Input records:
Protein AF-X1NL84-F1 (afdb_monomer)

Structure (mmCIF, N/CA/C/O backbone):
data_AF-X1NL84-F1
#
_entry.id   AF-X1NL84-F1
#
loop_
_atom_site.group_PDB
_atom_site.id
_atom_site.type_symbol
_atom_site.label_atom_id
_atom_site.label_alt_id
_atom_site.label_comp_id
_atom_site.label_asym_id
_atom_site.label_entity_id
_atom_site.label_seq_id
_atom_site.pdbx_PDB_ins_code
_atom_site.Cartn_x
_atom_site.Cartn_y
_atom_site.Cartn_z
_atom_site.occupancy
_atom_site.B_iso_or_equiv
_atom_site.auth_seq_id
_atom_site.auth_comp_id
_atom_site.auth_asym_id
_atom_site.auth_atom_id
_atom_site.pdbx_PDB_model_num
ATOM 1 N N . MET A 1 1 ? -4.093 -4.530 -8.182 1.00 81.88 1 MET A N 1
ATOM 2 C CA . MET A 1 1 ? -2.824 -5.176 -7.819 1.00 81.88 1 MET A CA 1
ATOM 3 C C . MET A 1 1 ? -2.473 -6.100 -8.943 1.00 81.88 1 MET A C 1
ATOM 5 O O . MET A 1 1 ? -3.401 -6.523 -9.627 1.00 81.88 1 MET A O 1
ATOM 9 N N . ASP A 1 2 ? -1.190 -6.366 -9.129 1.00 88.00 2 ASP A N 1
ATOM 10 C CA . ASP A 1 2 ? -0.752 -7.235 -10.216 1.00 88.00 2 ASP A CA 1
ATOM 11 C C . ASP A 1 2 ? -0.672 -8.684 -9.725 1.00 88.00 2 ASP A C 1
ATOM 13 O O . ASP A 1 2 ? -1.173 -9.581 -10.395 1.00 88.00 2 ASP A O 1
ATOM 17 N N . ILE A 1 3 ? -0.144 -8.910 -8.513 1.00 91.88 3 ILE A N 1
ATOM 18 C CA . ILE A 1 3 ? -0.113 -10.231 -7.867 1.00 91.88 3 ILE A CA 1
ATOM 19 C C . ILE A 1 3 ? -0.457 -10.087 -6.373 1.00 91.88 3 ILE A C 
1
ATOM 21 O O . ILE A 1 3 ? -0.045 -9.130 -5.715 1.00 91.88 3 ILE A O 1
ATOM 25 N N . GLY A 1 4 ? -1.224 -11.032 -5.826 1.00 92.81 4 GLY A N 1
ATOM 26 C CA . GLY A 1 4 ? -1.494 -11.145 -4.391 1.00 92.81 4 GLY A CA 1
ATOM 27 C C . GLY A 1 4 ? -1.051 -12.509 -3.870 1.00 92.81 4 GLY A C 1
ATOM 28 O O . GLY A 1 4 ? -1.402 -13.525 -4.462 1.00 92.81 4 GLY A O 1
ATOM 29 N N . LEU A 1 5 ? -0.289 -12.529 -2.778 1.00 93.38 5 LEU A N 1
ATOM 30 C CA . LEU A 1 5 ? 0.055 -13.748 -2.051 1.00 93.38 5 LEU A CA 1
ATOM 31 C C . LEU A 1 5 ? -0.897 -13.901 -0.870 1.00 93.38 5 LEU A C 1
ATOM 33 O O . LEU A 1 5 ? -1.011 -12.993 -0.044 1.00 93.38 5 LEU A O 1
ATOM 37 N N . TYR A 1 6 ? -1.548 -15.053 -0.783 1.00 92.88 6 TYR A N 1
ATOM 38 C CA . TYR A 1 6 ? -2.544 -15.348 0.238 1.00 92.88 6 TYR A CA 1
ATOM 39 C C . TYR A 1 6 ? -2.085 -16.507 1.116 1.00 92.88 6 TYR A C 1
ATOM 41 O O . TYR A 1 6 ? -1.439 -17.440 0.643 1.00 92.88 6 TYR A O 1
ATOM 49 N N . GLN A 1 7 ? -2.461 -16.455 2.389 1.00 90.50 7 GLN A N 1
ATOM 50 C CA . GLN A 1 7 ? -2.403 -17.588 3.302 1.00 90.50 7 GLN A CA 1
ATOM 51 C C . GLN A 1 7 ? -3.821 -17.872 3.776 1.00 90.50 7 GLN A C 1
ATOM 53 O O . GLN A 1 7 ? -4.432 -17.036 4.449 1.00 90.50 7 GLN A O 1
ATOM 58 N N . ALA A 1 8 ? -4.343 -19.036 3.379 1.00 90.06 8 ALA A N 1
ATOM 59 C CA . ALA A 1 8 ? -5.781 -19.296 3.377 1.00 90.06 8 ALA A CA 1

==

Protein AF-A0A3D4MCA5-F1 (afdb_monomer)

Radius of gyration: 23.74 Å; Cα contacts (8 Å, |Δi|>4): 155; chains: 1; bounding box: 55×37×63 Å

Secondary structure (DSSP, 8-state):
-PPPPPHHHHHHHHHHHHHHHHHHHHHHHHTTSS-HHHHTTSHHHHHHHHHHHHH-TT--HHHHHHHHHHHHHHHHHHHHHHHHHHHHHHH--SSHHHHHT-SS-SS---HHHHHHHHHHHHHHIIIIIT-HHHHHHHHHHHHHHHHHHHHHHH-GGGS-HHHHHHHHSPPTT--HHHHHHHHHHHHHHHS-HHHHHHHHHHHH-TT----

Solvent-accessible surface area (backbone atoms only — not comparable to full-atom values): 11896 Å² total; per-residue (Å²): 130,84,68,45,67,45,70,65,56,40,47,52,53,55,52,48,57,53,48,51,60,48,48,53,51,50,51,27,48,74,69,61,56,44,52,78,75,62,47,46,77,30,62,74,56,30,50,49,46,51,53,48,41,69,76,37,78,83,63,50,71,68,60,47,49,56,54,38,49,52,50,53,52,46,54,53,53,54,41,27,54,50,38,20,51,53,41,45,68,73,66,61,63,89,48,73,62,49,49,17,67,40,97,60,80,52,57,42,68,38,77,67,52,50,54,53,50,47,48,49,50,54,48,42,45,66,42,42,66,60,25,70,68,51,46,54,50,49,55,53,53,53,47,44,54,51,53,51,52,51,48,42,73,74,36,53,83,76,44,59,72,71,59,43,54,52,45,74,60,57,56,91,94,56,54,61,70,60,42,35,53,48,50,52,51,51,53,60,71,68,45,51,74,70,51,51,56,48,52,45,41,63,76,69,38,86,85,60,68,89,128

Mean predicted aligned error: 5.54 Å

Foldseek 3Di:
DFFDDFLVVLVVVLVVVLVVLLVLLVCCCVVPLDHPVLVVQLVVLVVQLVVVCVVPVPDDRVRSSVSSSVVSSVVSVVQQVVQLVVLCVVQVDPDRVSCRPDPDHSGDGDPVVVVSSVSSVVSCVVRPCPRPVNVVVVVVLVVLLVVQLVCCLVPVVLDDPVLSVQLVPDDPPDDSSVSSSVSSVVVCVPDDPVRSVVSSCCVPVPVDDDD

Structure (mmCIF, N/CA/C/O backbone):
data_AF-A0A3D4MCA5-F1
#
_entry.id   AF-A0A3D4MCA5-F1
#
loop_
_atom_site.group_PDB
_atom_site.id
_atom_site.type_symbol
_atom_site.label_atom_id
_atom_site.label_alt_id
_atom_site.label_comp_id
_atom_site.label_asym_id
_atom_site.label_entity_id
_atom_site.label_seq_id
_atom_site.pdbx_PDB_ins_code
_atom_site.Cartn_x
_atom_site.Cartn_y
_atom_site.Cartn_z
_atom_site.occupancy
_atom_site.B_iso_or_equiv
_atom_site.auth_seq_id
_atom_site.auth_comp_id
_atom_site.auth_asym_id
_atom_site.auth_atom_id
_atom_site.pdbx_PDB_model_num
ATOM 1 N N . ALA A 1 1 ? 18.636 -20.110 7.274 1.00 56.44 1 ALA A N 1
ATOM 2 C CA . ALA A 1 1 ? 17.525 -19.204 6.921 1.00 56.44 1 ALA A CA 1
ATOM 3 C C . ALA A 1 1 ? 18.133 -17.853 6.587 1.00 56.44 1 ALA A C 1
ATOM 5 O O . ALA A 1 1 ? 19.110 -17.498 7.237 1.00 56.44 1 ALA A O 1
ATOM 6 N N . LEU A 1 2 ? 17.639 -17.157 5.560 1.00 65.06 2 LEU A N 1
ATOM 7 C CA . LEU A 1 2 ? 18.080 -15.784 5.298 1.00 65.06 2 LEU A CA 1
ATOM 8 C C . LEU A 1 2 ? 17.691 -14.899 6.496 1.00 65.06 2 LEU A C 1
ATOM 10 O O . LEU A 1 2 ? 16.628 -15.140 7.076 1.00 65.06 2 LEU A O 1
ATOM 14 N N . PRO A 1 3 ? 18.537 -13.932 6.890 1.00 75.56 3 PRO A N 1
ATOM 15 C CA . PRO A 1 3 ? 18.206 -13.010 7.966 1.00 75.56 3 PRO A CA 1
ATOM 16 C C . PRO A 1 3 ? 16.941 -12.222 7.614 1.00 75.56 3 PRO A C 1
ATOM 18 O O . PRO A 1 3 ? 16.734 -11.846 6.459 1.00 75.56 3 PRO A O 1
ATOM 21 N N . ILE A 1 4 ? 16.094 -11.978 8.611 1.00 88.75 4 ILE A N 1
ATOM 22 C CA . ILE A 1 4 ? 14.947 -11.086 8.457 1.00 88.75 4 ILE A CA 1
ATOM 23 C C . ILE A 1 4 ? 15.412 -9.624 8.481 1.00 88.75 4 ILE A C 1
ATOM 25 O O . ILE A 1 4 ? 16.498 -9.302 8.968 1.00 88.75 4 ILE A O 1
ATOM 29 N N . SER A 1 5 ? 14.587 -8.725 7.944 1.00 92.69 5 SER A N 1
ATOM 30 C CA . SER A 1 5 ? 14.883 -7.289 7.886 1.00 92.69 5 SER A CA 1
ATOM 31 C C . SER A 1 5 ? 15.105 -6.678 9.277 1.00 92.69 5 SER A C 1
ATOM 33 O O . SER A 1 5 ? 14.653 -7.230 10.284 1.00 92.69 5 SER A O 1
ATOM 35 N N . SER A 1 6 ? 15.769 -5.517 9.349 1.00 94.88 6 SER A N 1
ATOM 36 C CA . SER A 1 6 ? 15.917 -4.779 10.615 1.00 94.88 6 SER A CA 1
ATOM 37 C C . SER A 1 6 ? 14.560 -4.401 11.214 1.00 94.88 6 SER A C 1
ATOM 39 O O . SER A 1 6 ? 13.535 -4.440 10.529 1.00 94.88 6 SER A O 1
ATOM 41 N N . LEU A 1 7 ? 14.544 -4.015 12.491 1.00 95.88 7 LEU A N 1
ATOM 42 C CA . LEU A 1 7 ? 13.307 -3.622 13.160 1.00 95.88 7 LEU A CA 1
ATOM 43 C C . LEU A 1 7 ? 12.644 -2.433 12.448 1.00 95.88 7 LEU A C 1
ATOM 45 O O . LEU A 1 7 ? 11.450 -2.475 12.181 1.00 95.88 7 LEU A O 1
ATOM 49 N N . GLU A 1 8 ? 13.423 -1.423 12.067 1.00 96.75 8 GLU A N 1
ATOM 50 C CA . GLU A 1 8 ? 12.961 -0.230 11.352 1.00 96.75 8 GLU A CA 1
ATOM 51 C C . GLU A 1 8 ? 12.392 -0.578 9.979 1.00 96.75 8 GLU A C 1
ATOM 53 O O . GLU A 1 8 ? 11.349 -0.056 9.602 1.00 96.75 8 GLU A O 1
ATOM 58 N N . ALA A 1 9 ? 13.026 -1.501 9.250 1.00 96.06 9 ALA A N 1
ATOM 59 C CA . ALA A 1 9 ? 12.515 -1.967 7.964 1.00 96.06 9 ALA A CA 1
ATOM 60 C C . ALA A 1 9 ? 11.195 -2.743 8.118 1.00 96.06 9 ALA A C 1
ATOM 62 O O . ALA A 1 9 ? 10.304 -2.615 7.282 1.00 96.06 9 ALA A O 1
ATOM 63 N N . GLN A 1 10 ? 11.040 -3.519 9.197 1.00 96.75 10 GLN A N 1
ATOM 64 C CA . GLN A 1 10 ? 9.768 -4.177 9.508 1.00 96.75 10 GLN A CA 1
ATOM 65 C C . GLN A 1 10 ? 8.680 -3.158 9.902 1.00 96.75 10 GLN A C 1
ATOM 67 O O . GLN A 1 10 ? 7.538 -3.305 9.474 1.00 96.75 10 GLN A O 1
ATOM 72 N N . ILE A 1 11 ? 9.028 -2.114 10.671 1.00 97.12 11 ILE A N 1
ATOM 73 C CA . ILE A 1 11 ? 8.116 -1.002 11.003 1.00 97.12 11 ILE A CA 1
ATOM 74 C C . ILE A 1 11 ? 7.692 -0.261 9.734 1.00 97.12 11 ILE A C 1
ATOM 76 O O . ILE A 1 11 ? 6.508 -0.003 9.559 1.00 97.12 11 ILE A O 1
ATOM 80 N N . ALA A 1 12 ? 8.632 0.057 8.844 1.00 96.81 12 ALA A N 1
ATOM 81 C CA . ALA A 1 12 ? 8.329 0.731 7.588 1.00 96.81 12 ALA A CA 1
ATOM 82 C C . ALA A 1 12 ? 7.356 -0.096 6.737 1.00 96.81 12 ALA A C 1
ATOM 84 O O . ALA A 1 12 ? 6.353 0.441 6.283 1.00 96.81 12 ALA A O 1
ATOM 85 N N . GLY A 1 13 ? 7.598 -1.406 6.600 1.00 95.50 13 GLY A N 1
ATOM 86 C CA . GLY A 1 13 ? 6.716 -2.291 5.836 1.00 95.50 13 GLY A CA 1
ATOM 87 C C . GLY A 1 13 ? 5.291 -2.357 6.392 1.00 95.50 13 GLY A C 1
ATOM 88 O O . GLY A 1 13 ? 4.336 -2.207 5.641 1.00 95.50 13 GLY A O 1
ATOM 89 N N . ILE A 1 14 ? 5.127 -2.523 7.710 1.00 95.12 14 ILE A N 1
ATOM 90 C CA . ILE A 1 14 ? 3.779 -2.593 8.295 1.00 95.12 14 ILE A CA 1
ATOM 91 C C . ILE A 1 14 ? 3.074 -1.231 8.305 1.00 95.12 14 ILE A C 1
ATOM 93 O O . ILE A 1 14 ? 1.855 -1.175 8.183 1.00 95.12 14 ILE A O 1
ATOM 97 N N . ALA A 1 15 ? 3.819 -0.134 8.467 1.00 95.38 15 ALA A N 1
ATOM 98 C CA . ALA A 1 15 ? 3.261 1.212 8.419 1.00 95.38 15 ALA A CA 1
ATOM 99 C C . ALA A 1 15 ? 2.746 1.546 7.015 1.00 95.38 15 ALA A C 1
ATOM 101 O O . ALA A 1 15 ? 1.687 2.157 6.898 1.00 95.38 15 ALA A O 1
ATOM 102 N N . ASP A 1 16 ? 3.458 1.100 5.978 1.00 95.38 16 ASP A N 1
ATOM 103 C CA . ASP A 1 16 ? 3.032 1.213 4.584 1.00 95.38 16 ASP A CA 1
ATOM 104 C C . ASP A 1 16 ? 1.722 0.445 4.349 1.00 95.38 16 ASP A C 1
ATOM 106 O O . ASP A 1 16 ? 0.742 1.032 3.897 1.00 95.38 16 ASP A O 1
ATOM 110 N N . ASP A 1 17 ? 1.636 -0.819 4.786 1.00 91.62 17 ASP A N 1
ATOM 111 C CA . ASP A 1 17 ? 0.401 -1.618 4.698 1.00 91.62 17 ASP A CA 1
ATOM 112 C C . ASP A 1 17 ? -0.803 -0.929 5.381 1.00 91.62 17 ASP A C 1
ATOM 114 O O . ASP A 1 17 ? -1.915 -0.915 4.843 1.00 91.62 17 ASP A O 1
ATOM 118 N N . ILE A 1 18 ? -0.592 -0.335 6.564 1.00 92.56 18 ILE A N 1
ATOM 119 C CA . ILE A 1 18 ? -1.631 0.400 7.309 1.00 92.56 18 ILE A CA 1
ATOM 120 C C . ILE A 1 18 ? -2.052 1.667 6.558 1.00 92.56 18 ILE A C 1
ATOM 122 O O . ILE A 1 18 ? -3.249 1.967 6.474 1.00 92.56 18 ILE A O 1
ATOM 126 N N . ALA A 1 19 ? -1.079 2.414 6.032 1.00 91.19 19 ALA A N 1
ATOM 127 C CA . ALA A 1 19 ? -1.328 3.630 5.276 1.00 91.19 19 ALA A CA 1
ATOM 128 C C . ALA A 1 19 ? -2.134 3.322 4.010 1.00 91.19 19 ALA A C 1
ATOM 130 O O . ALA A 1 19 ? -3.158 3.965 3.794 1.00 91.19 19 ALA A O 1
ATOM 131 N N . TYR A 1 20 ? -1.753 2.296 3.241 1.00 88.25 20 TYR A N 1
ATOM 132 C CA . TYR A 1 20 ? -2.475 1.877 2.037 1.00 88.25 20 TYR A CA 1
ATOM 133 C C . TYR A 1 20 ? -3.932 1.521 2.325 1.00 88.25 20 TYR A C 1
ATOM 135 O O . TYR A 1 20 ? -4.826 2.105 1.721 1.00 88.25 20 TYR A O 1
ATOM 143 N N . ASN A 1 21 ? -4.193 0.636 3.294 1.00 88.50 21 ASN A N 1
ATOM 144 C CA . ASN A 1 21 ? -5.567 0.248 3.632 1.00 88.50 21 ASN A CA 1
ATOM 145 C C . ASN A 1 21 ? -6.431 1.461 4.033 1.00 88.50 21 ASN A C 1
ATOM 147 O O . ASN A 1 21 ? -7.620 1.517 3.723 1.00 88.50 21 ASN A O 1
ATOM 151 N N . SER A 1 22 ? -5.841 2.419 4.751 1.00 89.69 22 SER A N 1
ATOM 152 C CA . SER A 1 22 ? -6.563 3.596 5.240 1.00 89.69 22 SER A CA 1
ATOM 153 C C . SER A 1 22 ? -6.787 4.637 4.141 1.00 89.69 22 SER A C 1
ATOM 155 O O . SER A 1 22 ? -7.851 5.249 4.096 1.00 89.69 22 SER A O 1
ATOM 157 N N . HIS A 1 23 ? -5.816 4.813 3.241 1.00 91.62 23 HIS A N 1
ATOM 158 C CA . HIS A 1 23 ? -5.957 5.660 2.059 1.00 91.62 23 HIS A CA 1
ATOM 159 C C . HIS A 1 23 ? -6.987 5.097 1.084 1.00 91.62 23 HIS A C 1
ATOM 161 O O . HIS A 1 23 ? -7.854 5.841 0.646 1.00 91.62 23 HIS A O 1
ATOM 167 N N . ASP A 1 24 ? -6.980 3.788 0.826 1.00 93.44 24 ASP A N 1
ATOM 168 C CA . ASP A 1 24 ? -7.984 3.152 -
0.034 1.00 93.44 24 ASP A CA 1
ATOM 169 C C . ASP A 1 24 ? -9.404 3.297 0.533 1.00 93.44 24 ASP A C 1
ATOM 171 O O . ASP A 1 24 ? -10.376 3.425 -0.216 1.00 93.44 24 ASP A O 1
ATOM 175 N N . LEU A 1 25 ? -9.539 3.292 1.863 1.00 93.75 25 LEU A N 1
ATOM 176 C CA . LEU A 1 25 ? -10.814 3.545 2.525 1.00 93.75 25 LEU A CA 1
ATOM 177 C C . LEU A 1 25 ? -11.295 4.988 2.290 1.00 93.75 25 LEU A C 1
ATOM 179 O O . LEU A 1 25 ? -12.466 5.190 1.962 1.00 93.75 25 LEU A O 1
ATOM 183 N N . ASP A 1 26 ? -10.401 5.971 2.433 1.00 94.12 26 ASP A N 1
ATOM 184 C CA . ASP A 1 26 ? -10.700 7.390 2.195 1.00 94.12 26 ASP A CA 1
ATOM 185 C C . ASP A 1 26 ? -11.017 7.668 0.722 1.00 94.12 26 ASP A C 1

Exercise goal:
Scan the entries above for the line containing "Protein AF-X1NL84-F1 (afdb_monomer)", and copy it and all lines after it exactly, down to and including the line containing "ATOM 28 O O".

Solution to this problem:
Protein AF-X1NL84-F1 (afdb_monomer)

Structure (mmCIF, N/CA/C/O backbone):
data_AF-X1NL84-F1
#
_entry.id   AF-X1NL84-F1
#
loop_
_atom_site.group_PDB
_atom_site.id
_atom_site.type_symbol
_atom_site.label_atom_id
_atom_site.label_alt_id
_atom_site.label_comp_id
_atom_site.label_asym_id
_atom_site.label_entity_id
_atom_site.label_seq_id
_atom_site.pdbx_PDB_ins_code
_atom_site.Cartn_x
_atom_site.Cartn_y
_atom_site.Cartn_z
_atom_site.occupancy
_atom_site.B_iso_or_equiv
_atom_site.auth_seq_id
_atom_site.auth_comp_id
_atom_site.auth_asym_id
_atom_site.auth_atom_id
_atom_site.pdbx_PDB_model_num
ATOM 1 N N . MET A 1 1 ? -4.093 -4.530 -8.182 1.00 81.88 1 MET A N 1
ATOM 2 C CA . MET A 1 1 ? -2.824 -5.176 -7.819 1.00 81.88 1 MET A CA 1
ATOM 3 C C . MET A 1 1 ? -2.473 -6.100 -8.943 1.00 81.88 1 MET A C 1
ATOM 5 O O . MET A 1 1 ? -3.401 -6.523 -9.627 1.00 81.88 1 MET A O 1
ATOM 9 N N . ASP A 1 2 ? -1.190 -6.366 -9.129 1.00 88.00 2 ASP A N 1
ATOM 10 C CA . ASP A 1 2 ? -0.752 -7.235 -10.216 1.00 88.00 2 ASP A CA 1
ATOM 11 C C . ASP A 1 2 ? -0.672 -8.684 -9.725 1.00 88.00 2 ASP A C 1
ATOM 13 O O . ASP A 1 2 ? -1.173 -9.581 -10.395 1.00 88.00 2 ASP A O 1
ATOM 17 N N . ILE A 1 3 ? -0.144 -8.910 -8.513 1.00 91.88 3 ILE A N 1
ATOM 18 C CA . ILE A 1 3 ? -0.113 -10.231 -7.867 1.00 91.88 3 ILE A CA 1
ATOM 19 C C . ILE A 1 3 ? -0.457 -10.087 -6.373 1.00 91.88 3 ILE A C 
1
ATOM 21 O O . ILE A 1 3 ? -0.045 -9.130 -5.715 1.00 91.88 3 ILE A O 1
ATOM 25 N N . GLY A 1 4 ? -1.224 -11.032 -5.826 1.00 92.81 4 GLY A N 1
ATOM 26 C CA . GLY A 1 4 ? -1.494 -11.145 -4.391 1.00 92.81 4 GLY A CA 1
ATOM 27 C C . GLY A 1 4 ? -1.051 -12.509 -3.870 1.00 92.81 4 GLY A C 1
ATOM 28 O O . GLY A 1 4 ? -1.402 -13.525 -4.462 1.00 92.81 4 GLY A O 1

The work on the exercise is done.